9781588362636To posit the matter as a cliche: As a novelist, Jim Lehrer makes an excellent journalist. In No Certain Rest, he sets out to create a modern conflict with the 130-year-old battle of Antietam as the centerpiece. National Park Service Archeologist Don Spaniel uncovers the remains of a union soldier on private land on a hill somewhat removed from the battlefield and on private land, which explains why it’s lain so long undiscovered. The bones and certain artifacts in the grave lead him on a quest to find the identity of the body and clear up certain irregularities in the apparent manner of death. The search leads him to a small town in Connecticut where the soldier in question has been lionized ever since the war and where families of the man and his cohorts have maintained a solid prominence.

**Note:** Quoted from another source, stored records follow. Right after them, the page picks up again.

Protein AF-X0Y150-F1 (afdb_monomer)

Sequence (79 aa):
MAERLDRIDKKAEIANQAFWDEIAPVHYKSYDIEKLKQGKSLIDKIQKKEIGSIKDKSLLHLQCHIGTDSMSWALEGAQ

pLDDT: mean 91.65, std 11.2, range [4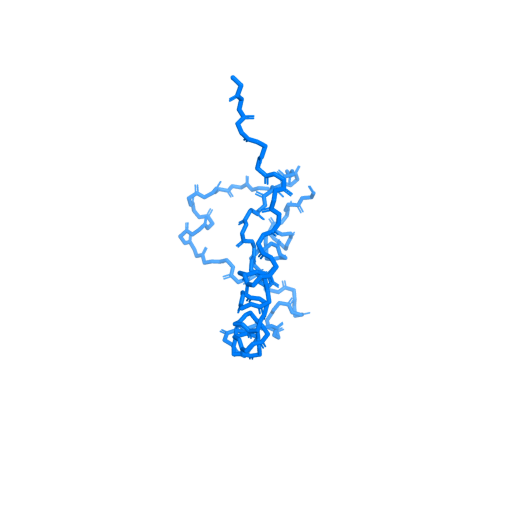3.53, 98.12]

Mean predicted aligned error: 5.32 Å

Foldseek 3Di:
DPDDPPPPPVVVVVVVVVVCVVCVVVVVVVDPVVCLVVLAAPDDPVNCVVVDQQAAHADDDPPCSVVRNVSNVVSSHHD

Solvent-accessible surface area (backbone atoms only — not comparable to full-atom values): 4934 Å² total; per-residue (Å²): 132,82,78,73,87,76,73,77,56,62,68,59,51,53,53,50,49,55,52,49,65,64,46,47,66,55,48,62,70,74,48,70,58,67,48,45,76,70,70,41,57,75,71,49,73,64,59,49,61,76,71,46,90,46,60,81,32,75,76,88,69,79,88,46,81,92,36,61,58,55,54,16,43,42,68,64,33,33,90

Nearest PDB structures (foldseek):
  8inb-assembly1_A  TM=3.034E-01  e=7.422E+00  Biggievirus Mos11

Radius of gyration: 17.22 Å; Cα contacts (8 Å, |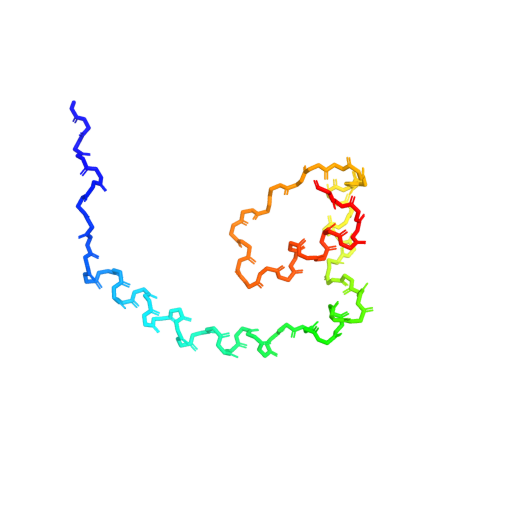Δi|>4): 56; chains: 1; bounding box: 34×28×47 Å

Secondary structure (DSSP, 8-state):
-PPPTT---HHHHHHHHHHHHHHHHHHHHHS-HHHHHTT-----HHHHHHH---TT-----TT-TTSHHHHHHHHTT--

Organism: NCBI:txid412755

Structure (mmCIF, N/CA/C/O backbone):
data_AF-X0Y150-F1
#
_entry.id   AF-X0Y150-F1
#
loop_
_atom_site.group_PDB
_atom_site.id
_atom_site.type_symbol
_atom_site.label_atom_id
_atom_site.label_alt_id
_atom_site.label_comp_id
_atom_site.label_asym_id
_atom_site.label_entity_id
_atom_site.label_seq_id
_atom_site.pdbx_PDB_ins_code
_atom_site.Cartn_x
_atom_site.Cartn_y
_atom_site.Cartn_z
_atom_site.occupancy
_atom_site.B_iso_or_equiv
_atom_site.auth_seq_id
_atom_site.auth_comp_id
_atom_s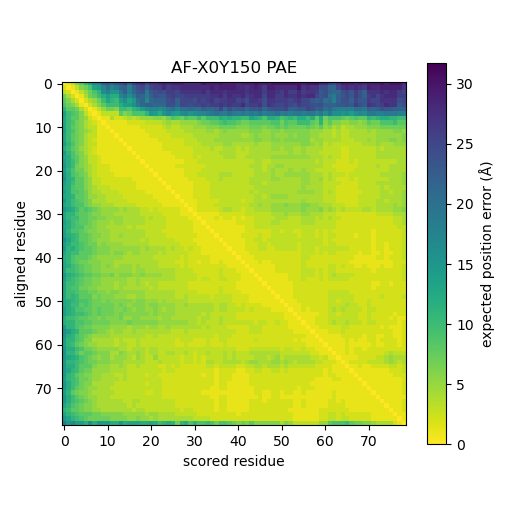ite.auth_asym_id
_atom_site.auth_atom_id
_atom_site.pdbx_PDB_model_num
ATOM 1 N N . MET A 1 1 ? -11.082 17.029 -33.888 1.00 43.53 1 MET A N 1
ATOM 2 C CA . MET A 1 1 ? -10.635 15.639 -34.099 1.00 43.53 1 MET A CA 1
ATOM 3 C C . MET A 1 1 ? -9.639 15.343 -32.999 1.00 43.53 1 MET A C 1
ATOM 5 O O . MET A 1 1 ? -8.563 15.917 -33.030 1.00 43.53 1 MET A O 1
ATOM 9 N N . ALA A 1 2 ? -10.035 14.597 -31.967 1.00 53.34 2 ALA A N 1
ATOM 10 C CA . ALA A 1 2 ? -9.077 14.160 -30.958 1.00 53.34 2 ALA A CA 1
ATOM 11 C C . ALA A 1 2 ? -8.154 13.145 -31.634 1.00 53.34 2 ALA A C 1
ATOM 13 O O . ALA A 1 2 ? -8.638 12.127 -32.136 1.00 53.34 2 ALA A O 1
ATOM 14 N N . GLU A 1 3 ? -6.864 13.463 -31.727 1.00 57.66 3 GLU A N 1
ATOM 15 C CA . GLU A 1 3 ? -5.864 12.469 -32.090 1.00 57.66 3 GLU A CA 1
ATOM 16 C C . GLU A 1 3 ? -6.019 11.286 -31.146 1.00 57.66 3 GLU A C 1
ATOM 18 O O . GLU A 1 3 ? -6.214 11.419 -29.936 1.00 57.66 3 GLU A O 1
ATOM 23 N N . ARG A 1 4 ? -6.069 10.113 -31.752 1.00 57.03 4 ARG A N 1
ATOM 24 C CA . ARG A 1 4 ? -6.443 8.894 -31.078 1.00 57.03 4 ARG A CA 1
ATOM 25 C C . ARG A 1 4 ? -5.303 8.541 -30.108 1.00 57.03 4 ARG A C 1
ATOM 27 O O . ARG A 1 4 ? -4.176 8.304 -30.529 1.00 57.03 4 ARG A O 1
ATOM 34 N N . LEU A 1 5 ? -5.597 8.529 -28.804 1.00 60.38 5 LEU A N 1
ATOM 35 C CA . LEU A 1 5 ? -4.690 8.091 -27.725 1.00 60.38 5 LEU A CA 1
ATOM 36 C C . LEU A 1 5 ? -4.381 6.576 -27.787 1.00 60.38 5 LEU A C 1
ATOM 38 O O . LEU A 1 5 ? -3.876 6.004 -26.830 1.00 60.38 5 LEU A O 1
ATOM 42 N N . ASP A 1 6 ? -4.723 5.897 -28.884 1.00 61.88 6 ASP A N 1
ATOM 43 C CA . ASP A 1 6 ? -4.644 4.442 -29.036 1.00 61.88 6 ASP A CA 1
ATOM 44 C C . ASP A 1 6 ? -3.281 3.949 -29.535 1.00 61.88 6 ASP A C 1
ATOM 46 O O . ASP A 1 6 ? -3.071 2.741 -29.667 1.00 61.88 6 ASP A O 1
ATOM 50 N N . ARG A 1 7 ? -2.335 4.852 -29.817 1.00 69.19 7 ARG A N 1
ATOM 51 C CA . ARG A 1 7 ? -0.959 4.451 -30.105 1.00 69.19 7 ARG A CA 1
ATOM 52 C C . ARG A 1 7 ? -0.250 4.081 -28.813 1.00 69.19 7 ARG A C 1
ATOM 54 O O . ARG A 1 7 ? 0.354 4.915 -28.149 1.00 69.19 7 ARG A O 1
ATOM 61 N N . ILE A 1 8 ? -0.304 2.790 -28.511 1.00 78.50 8 ILE A N 1
ATOM 62 C CA . ILE A 1 8 ? 0.525 2.156 -27.496 1.00 78.50 8 ILE A CA 1
ATOM 63 C C . ILE A 1 8 ? 2.003 2.377 -27.848 1.00 78.50 8 ILE A C 1
ATOM 65 O O . ILE A 1 8 ? 2.510 1.839 -28.840 1.00 78.50 8 ILE A O 1
ATOM 69 N N . ASP A 1 9 ? 2.704 3.157 -27.025 1.00 89.31 9 ASP A N 1
ATOM 70 C CA . ASP A 1 9 ? 4.162 3.223 -27.054 1.00 89.31 9 ASP A CA 1
ATOM 71 C C . ASP A 1 9 ? 4.725 1.979 -26.358 1.00 89.31 9 ASP A C 1
ATOM 73 O O . ASP A 1 9 ? 4.964 1.952 -25.150 1.00 89.31 9 ASP A O 1
ATOM 77 N N . LYS A 1 10 ? 4.953 0.929 -27.153 1.00 90.94 10 LYS A N 1
ATOM 78 C CA . LYS A 1 10 ? 5.502 -0.343 -26.665 1.00 90.94 10 LYS A CA 1
ATOM 79 C C . LYS A 1 10 ? 6.837 -0.177 -25.943 1.00 90.94 10 LYS A C 1
ATOM 81 O O . LYS A 1 10 ? 7.147 -0.963 -25.054 1.00 90.94 10 LYS A O 1
ATOM 86 N N . LYS A 1 11 ? 7.652 0.812 -26.325 1.00 94.44 11 LYS A N 1
ATOM 87 C CA . LYS A 1 11 ? 8.937 1.050 -25.662 1.00 94.44 11 LYS A CA 1
ATOM 88 C C . LYS A 1 11 ? 8.706 1.595 -24.255 1.00 94.44 11 LYS A C 1
ATOM 90 O O . LYS A 1 11 ? 9.367 1.138 -23.325 1.00 94.44 11 LYS A O 1
ATOM 95 N N . ALA A 1 12 ? 7.769 2.530 -24.104 1.00 93.88 12 ALA A N 1
ATOM 96 C CA . ALA A 1 12 ? 7.378 3.049 -22.79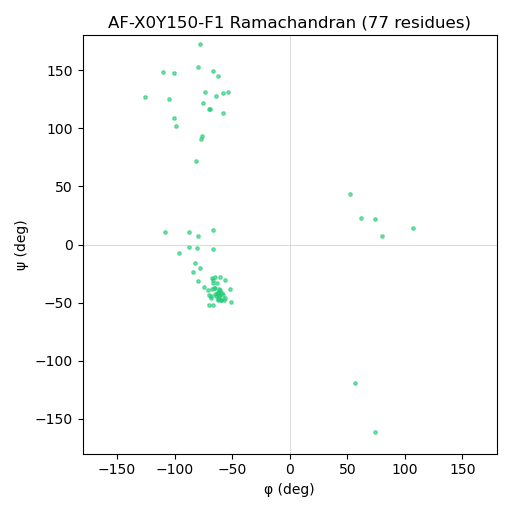9 1.00 93.88 12 ALA A CA 1
ATOM 97 C C . ALA A 1 12 ? 6.761 1.955 -21.910 1.00 93.88 12 ALA A C 1
ATOM 99 O O . ALA A 1 12 ? 7.127 1.857 -20.742 1.00 93.88 12 ALA A O 1
ATOM 100 N N . GLU A 1 13 ? 5.899 1.092 -22.455 1.00 93.75 13 GLU A N 1
ATOM 101 C CA . GLU A 1 13 ? 5.307 -0.024 -21.701 1.00 93.75 13 GLU A CA 1
ATOM 102 C C . GLU A 1 13 ? 6.356 -1.020 -21.202 1.00 93.75 13 GLU A C 1
ATOM 104 O O . GLU A 1 13 ? 6.347 -1.359 -20.021 1.00 93.75 13 GLU A O 1
ATOM 109 N N . ILE A 1 14 ? 7.293 -1.440 -22.061 1.00 97.31 14 ILE A N 1
ATOM 110 C CA . ILE A 1 14 ? 8.372 -2.366 -21.679 1.00 97.31 14 ILE A CA 1
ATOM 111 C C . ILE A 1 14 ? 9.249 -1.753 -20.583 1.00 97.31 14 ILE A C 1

It’s a nice setup, and Lehrer does a superb job of dissecting the battle. He invents a amateur historian/military  guy who walks us through the whole awful battle minute by minute. It’s a horrible story, the worst one day slaughter–some 75,000 me–in the war and in American history. It’s the story of a bumbling union general (Burnside) who sent men over a narrow bridge into fusillades  from a promontory above them when they could have waded across the creek. Burnside’s was just the worst of the errors made that day that allowed Lee to escape and the war to continue for three more years. A stirring tale, but it reads like a text.

The same is true of the forensics involved in identifying the remains. We find ourselves looking over Spaniel’s shoulder as he copies or reads notes from forensic texts. Clinical, yes. Dramatic, no.

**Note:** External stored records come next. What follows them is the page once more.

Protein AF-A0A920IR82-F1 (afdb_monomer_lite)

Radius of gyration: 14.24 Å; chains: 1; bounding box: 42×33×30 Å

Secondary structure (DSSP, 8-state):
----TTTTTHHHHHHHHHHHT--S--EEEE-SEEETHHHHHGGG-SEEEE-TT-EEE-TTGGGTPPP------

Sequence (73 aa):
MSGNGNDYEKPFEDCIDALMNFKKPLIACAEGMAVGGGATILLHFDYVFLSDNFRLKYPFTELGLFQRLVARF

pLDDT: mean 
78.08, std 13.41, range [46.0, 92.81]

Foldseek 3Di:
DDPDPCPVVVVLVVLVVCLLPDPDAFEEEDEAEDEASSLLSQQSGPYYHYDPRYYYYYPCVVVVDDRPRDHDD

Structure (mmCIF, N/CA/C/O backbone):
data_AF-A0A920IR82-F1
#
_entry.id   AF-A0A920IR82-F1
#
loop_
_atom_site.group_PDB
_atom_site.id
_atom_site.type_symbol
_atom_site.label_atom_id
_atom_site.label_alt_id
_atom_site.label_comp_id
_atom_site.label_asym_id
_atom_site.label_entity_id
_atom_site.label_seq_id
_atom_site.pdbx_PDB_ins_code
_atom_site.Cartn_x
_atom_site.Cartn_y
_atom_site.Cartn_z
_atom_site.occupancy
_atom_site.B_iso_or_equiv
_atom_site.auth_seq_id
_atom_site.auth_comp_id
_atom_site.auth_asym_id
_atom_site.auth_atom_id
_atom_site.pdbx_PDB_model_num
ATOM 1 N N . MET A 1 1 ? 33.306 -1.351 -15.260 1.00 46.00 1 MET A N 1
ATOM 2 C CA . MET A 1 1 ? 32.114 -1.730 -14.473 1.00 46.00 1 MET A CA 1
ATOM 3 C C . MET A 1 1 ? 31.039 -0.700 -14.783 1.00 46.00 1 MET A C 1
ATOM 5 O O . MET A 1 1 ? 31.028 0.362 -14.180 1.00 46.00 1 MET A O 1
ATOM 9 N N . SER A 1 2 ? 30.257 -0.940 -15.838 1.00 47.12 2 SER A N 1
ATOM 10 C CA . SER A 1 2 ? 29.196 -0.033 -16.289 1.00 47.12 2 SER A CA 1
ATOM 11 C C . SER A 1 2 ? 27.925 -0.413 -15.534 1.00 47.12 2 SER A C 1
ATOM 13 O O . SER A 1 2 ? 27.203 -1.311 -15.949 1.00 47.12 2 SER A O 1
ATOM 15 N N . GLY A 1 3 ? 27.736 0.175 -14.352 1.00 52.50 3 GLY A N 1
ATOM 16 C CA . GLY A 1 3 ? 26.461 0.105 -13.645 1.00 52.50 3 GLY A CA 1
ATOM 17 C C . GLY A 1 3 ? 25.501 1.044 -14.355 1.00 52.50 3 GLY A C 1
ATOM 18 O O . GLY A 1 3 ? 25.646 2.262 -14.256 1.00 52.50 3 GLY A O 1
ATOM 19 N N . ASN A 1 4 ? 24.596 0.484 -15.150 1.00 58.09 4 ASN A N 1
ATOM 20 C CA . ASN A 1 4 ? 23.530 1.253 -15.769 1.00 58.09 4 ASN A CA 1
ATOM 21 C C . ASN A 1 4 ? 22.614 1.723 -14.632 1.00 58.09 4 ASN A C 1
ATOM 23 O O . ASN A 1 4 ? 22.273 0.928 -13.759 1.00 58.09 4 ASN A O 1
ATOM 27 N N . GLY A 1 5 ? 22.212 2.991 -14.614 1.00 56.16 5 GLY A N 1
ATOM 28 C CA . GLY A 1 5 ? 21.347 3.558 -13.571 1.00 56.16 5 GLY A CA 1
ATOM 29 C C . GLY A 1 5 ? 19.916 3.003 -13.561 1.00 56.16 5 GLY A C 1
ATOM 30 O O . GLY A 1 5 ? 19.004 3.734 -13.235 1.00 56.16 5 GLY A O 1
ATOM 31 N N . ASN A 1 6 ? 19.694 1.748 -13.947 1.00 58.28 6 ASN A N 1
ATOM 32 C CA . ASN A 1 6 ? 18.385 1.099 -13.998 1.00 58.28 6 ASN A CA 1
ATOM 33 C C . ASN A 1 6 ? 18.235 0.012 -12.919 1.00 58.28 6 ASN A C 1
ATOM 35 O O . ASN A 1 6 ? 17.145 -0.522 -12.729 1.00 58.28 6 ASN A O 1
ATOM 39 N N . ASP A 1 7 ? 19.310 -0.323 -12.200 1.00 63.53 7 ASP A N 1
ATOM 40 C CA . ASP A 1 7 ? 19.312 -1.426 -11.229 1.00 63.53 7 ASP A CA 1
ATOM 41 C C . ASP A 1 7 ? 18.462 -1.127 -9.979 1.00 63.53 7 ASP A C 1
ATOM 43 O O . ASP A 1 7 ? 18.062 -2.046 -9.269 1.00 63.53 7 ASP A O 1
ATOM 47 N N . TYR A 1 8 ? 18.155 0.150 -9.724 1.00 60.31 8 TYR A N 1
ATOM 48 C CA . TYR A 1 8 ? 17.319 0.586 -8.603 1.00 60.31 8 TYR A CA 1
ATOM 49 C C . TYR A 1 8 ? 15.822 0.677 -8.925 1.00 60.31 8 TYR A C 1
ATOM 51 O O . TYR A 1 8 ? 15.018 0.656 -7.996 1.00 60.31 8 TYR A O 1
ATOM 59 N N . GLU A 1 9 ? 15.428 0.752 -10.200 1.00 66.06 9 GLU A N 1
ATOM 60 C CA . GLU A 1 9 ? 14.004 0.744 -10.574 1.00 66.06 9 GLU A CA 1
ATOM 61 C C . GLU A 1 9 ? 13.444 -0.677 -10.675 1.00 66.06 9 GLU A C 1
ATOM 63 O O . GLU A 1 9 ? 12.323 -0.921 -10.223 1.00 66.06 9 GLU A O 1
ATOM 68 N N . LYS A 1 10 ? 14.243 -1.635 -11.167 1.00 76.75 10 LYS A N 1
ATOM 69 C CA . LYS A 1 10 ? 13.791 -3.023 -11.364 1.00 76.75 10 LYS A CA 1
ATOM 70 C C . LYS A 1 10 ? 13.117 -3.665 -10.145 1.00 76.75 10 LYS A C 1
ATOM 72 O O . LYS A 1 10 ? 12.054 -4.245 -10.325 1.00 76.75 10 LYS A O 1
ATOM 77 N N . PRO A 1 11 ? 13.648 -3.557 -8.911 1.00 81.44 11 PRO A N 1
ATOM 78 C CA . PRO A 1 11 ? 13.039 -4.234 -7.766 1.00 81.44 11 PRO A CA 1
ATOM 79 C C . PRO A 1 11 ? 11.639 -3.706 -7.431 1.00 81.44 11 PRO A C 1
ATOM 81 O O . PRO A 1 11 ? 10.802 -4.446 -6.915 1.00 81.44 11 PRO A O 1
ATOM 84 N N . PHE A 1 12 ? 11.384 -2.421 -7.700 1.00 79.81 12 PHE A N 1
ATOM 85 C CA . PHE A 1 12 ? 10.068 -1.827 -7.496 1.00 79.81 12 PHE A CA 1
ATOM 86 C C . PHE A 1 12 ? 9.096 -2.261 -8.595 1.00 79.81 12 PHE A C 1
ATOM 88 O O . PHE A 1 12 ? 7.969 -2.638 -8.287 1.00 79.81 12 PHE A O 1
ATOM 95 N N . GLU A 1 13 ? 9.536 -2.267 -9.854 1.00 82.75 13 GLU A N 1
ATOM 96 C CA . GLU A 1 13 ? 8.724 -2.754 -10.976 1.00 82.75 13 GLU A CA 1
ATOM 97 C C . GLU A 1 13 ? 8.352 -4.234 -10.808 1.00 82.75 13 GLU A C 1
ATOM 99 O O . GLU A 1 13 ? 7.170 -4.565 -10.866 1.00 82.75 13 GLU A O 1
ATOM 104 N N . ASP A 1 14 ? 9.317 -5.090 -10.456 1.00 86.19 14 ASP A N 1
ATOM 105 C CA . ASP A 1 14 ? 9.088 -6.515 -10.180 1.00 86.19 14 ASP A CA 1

The problem throughout is that there is nothing much at stake. What if we don’t find out the body’s identity? Well, Don will be disappointed. What if we do? Well, Don will be pleased and no doubt honored. There’s a document that we peek at from time to time, an account of one of the people who was present at the death, but we don’t find out what’s at the core of that until way late to have built any emotional tension, so it really seems no more than notes about the battle as we proceed along our way to the end.

Thus, with so little that matters happening, we’re left with a nicely detailed history of Antietam and a look at what people in the soldier’s home town think. There’s a powerful, if not fully earned, ending, But it comes so suddenly and with such little preparation that it falls pretty flat and appears contrived.